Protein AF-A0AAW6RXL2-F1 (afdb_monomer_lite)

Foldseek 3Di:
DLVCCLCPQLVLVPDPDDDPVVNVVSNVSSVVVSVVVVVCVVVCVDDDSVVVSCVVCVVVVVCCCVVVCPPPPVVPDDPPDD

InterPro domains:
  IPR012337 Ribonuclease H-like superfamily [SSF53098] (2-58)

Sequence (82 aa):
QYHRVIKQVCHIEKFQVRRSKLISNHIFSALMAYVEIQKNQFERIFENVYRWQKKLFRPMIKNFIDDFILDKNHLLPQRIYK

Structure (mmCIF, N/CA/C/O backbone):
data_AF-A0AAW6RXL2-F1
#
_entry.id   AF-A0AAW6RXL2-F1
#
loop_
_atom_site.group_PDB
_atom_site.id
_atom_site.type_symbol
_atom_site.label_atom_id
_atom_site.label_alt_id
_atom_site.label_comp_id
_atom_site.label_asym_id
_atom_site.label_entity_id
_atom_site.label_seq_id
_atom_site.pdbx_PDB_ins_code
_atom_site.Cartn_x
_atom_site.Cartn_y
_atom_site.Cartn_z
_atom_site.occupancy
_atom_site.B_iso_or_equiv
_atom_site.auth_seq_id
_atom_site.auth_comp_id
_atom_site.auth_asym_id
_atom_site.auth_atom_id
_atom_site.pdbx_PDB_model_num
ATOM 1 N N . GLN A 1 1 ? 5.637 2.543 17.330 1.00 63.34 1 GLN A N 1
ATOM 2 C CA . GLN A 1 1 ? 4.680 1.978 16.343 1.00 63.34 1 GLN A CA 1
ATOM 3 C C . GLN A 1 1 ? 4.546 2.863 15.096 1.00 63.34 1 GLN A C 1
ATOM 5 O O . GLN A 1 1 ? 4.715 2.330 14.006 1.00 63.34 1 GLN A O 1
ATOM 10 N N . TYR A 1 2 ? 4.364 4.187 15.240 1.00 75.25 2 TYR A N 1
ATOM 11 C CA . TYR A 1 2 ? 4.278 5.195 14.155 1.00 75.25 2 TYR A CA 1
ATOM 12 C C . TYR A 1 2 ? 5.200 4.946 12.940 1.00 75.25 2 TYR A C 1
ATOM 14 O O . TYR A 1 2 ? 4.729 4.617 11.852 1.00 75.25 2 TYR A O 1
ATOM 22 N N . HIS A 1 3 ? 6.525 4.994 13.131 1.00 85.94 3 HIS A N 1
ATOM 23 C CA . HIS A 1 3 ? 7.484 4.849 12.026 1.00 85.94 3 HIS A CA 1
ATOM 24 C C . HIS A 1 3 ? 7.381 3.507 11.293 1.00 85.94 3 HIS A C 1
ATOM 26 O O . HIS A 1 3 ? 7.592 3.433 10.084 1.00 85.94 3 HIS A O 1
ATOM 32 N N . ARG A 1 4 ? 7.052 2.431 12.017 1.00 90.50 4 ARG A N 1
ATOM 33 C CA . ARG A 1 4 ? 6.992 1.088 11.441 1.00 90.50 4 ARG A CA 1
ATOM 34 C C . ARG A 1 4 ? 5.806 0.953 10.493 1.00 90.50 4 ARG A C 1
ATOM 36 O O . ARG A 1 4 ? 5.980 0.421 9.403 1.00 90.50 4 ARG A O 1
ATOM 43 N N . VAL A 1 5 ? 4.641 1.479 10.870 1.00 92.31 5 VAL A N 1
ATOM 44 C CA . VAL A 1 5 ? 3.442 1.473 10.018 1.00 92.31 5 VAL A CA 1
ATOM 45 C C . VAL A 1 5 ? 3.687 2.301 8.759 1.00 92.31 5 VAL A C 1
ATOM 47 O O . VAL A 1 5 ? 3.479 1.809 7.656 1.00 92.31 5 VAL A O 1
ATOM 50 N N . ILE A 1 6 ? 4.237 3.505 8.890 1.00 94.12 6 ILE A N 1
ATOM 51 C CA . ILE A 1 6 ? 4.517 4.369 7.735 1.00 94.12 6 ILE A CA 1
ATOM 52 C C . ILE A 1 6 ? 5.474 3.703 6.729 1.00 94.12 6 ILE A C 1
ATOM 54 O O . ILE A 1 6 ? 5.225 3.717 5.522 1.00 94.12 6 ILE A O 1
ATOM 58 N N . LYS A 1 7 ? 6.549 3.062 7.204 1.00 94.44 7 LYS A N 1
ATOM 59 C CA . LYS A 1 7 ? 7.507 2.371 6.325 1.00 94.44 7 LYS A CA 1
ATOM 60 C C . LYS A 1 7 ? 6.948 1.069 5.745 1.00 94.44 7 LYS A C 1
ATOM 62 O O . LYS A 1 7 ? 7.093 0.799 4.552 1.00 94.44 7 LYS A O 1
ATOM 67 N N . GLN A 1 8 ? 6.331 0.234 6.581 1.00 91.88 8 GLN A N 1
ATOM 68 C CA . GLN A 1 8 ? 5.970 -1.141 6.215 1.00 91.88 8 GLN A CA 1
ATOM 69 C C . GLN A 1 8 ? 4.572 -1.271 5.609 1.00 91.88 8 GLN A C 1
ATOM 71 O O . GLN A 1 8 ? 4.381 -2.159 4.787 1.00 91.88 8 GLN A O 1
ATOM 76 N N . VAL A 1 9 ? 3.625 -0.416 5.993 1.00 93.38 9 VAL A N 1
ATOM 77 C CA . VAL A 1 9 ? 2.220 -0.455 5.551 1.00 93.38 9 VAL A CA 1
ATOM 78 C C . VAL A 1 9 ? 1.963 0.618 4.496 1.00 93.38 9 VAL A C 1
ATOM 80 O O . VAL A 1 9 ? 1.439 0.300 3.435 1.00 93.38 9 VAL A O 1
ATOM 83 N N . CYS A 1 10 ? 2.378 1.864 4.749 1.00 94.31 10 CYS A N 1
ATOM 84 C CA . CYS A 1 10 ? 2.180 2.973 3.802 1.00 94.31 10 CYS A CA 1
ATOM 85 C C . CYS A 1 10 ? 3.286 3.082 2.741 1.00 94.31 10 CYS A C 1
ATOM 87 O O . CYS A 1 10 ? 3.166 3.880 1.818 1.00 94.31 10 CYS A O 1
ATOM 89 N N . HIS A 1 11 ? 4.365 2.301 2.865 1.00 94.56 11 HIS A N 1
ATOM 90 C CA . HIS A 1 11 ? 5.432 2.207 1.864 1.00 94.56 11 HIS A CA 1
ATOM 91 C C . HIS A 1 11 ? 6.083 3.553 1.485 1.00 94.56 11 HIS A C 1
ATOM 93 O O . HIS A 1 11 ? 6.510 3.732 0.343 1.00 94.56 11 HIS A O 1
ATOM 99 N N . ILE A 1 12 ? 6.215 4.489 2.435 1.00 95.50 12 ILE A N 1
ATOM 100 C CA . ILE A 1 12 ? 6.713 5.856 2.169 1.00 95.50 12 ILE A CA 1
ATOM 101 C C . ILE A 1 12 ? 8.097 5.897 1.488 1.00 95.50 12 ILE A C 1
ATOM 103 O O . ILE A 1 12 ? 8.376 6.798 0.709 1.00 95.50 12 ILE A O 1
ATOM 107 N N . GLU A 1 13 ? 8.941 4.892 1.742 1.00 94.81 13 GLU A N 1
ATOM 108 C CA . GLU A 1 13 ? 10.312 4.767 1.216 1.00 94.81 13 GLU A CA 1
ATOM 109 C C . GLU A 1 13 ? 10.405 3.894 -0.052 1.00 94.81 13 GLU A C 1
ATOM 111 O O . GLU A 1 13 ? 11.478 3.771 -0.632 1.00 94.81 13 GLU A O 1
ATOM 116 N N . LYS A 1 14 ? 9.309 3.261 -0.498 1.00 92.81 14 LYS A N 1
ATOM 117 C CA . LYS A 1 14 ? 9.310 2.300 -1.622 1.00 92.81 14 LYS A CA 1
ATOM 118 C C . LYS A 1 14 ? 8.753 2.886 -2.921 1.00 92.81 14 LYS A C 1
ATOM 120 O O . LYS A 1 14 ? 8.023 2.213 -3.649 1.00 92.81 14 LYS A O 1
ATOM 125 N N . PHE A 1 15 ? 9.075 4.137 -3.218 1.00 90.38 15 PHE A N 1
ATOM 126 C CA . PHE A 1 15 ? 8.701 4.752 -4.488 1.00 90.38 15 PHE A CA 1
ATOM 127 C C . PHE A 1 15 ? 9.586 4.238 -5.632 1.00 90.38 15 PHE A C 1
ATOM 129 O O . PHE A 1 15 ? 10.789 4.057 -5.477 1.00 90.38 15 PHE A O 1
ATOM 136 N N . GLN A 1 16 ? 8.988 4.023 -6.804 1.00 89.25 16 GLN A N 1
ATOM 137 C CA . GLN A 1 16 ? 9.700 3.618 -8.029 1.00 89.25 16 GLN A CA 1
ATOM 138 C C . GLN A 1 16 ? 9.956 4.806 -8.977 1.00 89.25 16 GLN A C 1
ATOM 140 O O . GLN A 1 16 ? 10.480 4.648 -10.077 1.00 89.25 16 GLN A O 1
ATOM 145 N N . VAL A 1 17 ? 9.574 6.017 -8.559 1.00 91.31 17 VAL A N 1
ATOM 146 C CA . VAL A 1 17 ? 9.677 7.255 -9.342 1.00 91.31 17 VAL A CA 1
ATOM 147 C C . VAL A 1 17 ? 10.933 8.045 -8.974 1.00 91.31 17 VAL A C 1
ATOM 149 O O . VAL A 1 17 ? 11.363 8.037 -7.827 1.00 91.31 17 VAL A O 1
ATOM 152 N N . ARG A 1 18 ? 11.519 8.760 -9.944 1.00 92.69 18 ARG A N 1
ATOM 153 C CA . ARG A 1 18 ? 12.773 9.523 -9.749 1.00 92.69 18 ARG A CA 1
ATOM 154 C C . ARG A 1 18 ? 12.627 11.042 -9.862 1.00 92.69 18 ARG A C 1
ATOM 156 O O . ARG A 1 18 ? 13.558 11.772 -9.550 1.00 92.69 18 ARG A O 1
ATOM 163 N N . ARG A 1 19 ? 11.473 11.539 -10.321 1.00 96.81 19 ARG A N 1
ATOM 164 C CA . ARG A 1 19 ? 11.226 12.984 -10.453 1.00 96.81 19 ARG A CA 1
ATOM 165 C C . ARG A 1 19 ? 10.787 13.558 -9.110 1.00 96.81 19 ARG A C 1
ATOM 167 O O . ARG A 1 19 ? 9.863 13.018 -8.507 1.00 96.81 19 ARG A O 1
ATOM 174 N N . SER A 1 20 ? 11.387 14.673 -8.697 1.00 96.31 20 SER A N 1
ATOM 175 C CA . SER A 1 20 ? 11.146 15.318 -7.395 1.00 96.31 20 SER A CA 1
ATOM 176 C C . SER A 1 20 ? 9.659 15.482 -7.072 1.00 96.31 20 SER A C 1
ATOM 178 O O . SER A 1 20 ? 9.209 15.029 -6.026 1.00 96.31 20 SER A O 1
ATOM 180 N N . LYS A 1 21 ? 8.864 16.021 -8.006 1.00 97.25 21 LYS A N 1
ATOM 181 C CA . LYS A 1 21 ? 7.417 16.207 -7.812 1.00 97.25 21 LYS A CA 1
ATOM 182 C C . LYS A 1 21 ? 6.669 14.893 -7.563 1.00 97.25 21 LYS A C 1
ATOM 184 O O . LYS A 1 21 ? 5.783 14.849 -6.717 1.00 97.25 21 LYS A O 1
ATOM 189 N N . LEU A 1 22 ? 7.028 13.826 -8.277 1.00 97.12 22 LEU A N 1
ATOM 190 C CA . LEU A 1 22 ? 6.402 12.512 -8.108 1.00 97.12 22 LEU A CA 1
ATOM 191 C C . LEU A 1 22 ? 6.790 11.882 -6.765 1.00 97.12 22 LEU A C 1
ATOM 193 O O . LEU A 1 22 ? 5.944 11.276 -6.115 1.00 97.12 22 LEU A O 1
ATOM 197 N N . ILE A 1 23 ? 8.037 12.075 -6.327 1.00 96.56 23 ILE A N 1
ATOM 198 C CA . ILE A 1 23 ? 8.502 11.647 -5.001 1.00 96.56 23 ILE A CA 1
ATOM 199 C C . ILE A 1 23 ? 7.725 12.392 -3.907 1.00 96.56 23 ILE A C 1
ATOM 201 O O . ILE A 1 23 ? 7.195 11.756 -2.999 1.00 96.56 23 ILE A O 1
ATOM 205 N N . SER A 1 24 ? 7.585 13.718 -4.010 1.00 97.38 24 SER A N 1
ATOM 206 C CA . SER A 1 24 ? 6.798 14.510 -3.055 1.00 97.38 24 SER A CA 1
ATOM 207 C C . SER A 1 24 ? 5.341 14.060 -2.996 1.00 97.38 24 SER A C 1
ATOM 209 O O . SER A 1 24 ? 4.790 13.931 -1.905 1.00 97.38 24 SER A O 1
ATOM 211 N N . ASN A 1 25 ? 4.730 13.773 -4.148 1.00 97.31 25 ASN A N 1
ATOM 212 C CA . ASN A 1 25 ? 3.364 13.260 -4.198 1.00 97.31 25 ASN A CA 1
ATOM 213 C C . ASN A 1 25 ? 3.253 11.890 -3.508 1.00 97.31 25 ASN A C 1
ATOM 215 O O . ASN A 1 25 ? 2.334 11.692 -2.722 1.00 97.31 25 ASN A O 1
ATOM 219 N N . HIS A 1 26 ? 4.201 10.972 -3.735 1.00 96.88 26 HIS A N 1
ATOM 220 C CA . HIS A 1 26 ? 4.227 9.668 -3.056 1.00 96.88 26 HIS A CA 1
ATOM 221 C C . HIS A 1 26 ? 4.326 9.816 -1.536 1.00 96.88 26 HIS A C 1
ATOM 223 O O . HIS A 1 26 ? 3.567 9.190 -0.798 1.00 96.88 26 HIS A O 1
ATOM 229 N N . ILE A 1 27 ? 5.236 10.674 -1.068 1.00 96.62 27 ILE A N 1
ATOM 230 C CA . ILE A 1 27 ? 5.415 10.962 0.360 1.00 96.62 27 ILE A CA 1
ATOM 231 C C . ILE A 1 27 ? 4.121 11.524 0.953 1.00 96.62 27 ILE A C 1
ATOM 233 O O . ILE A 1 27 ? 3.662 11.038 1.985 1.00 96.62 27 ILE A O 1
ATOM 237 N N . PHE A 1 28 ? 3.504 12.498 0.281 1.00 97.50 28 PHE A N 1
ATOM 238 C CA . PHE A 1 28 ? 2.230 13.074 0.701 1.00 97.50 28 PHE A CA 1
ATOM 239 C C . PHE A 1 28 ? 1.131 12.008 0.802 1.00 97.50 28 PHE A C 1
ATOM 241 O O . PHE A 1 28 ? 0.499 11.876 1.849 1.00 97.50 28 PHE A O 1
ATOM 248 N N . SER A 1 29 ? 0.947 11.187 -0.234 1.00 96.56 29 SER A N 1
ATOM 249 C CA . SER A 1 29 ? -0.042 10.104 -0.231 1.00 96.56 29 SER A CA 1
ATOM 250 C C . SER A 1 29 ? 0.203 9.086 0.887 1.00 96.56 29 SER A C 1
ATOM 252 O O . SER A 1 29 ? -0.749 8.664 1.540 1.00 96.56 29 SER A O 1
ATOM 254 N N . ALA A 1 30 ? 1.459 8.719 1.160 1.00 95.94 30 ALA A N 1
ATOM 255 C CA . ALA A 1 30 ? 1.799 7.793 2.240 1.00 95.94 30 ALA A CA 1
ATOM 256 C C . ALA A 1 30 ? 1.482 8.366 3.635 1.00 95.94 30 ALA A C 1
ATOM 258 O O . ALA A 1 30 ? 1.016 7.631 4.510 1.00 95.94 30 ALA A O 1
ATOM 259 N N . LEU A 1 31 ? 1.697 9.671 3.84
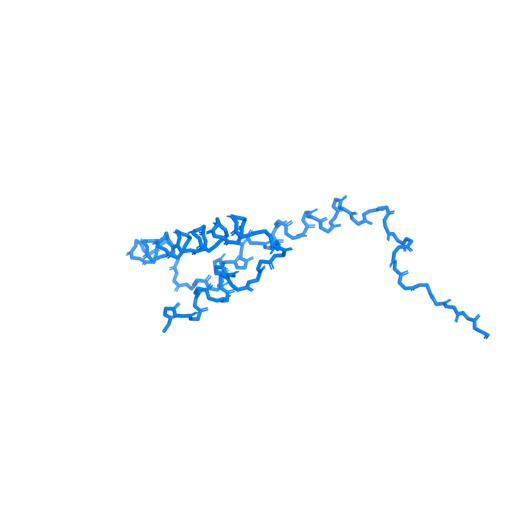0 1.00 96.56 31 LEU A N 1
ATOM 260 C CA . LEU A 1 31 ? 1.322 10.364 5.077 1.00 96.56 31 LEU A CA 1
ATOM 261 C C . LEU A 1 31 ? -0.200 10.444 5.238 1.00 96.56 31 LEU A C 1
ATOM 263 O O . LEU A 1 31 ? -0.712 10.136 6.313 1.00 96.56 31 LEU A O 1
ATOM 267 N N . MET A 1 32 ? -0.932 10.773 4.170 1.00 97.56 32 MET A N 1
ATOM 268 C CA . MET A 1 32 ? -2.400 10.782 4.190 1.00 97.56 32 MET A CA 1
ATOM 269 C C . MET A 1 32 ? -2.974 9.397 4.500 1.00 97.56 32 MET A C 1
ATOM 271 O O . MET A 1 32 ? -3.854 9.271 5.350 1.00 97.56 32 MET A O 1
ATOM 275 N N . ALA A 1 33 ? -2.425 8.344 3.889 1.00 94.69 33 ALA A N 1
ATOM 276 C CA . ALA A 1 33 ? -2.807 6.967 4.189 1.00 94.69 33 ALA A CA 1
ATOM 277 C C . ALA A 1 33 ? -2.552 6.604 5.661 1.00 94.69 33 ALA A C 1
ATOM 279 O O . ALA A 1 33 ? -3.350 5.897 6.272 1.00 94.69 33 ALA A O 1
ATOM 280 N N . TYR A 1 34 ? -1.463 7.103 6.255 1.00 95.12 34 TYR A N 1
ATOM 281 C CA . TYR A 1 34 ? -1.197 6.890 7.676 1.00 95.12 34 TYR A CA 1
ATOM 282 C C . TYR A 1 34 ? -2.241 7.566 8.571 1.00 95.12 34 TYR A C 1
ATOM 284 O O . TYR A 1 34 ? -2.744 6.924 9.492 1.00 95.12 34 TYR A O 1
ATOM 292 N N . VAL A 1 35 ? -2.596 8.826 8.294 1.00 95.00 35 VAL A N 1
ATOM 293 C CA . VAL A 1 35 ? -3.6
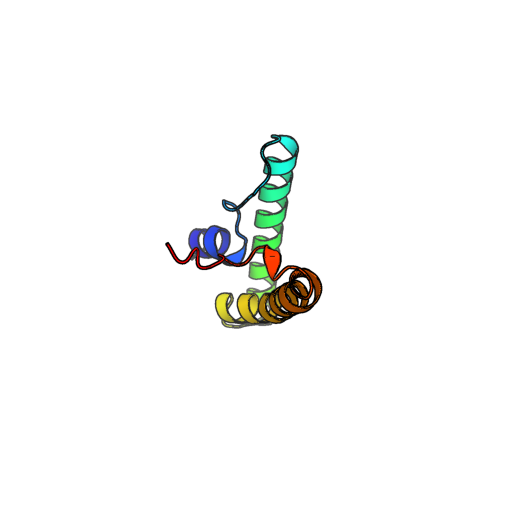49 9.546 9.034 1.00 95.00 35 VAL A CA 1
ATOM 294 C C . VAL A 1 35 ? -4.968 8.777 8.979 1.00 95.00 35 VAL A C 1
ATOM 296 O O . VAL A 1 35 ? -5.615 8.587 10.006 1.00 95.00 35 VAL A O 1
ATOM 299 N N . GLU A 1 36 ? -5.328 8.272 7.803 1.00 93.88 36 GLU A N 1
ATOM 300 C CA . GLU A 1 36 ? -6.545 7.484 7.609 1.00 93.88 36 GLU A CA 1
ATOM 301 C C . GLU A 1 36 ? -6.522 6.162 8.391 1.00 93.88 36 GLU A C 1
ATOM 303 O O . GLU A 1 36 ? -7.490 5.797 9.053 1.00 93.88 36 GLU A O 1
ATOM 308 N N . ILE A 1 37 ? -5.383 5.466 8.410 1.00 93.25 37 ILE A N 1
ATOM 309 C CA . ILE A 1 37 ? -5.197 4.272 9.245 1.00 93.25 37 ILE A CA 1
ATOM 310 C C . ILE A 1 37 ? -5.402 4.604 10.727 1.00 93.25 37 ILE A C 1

◆ Work instruction ◆
What are the lines from the one with "ATOM 299 N N" through the end of the entries? Give them again exactly, both end lines included.

◆ Task output ◆
ATOM 299 N N . GLU A 1 36 ? -5.328 8.272 7.803 1.00 93.88 36 GLU A N 1
ATOM 300 C CA . GLU A 1 36 ? -6.545 7.484 7.609 1.00 93.88 36 GLU A CA 1
ATOM 301 C C . GLU A 1 36 ? -6.522 6.162 8.391 1.00 93.88 36 GLU A C 1
ATOM 303 O O . GLU A 1 36 ? -7.490 5.797 9.053 1.00 93.88 36 GLU A O 1
ATOM 308 N N . ILE A 1 37 ? -5.383 5.466 8.410 1.00 93.25 37 ILE A N 1
ATOM 309 C CA . ILE A 1 37 ? -5.197 4.272 9.245 1.00 93.25 37 ILE A CA 1
ATOM 310 C C . ILE A 1 37 ? -5.402 4.604 10.727 1.00 93.25 37 ILE A C 1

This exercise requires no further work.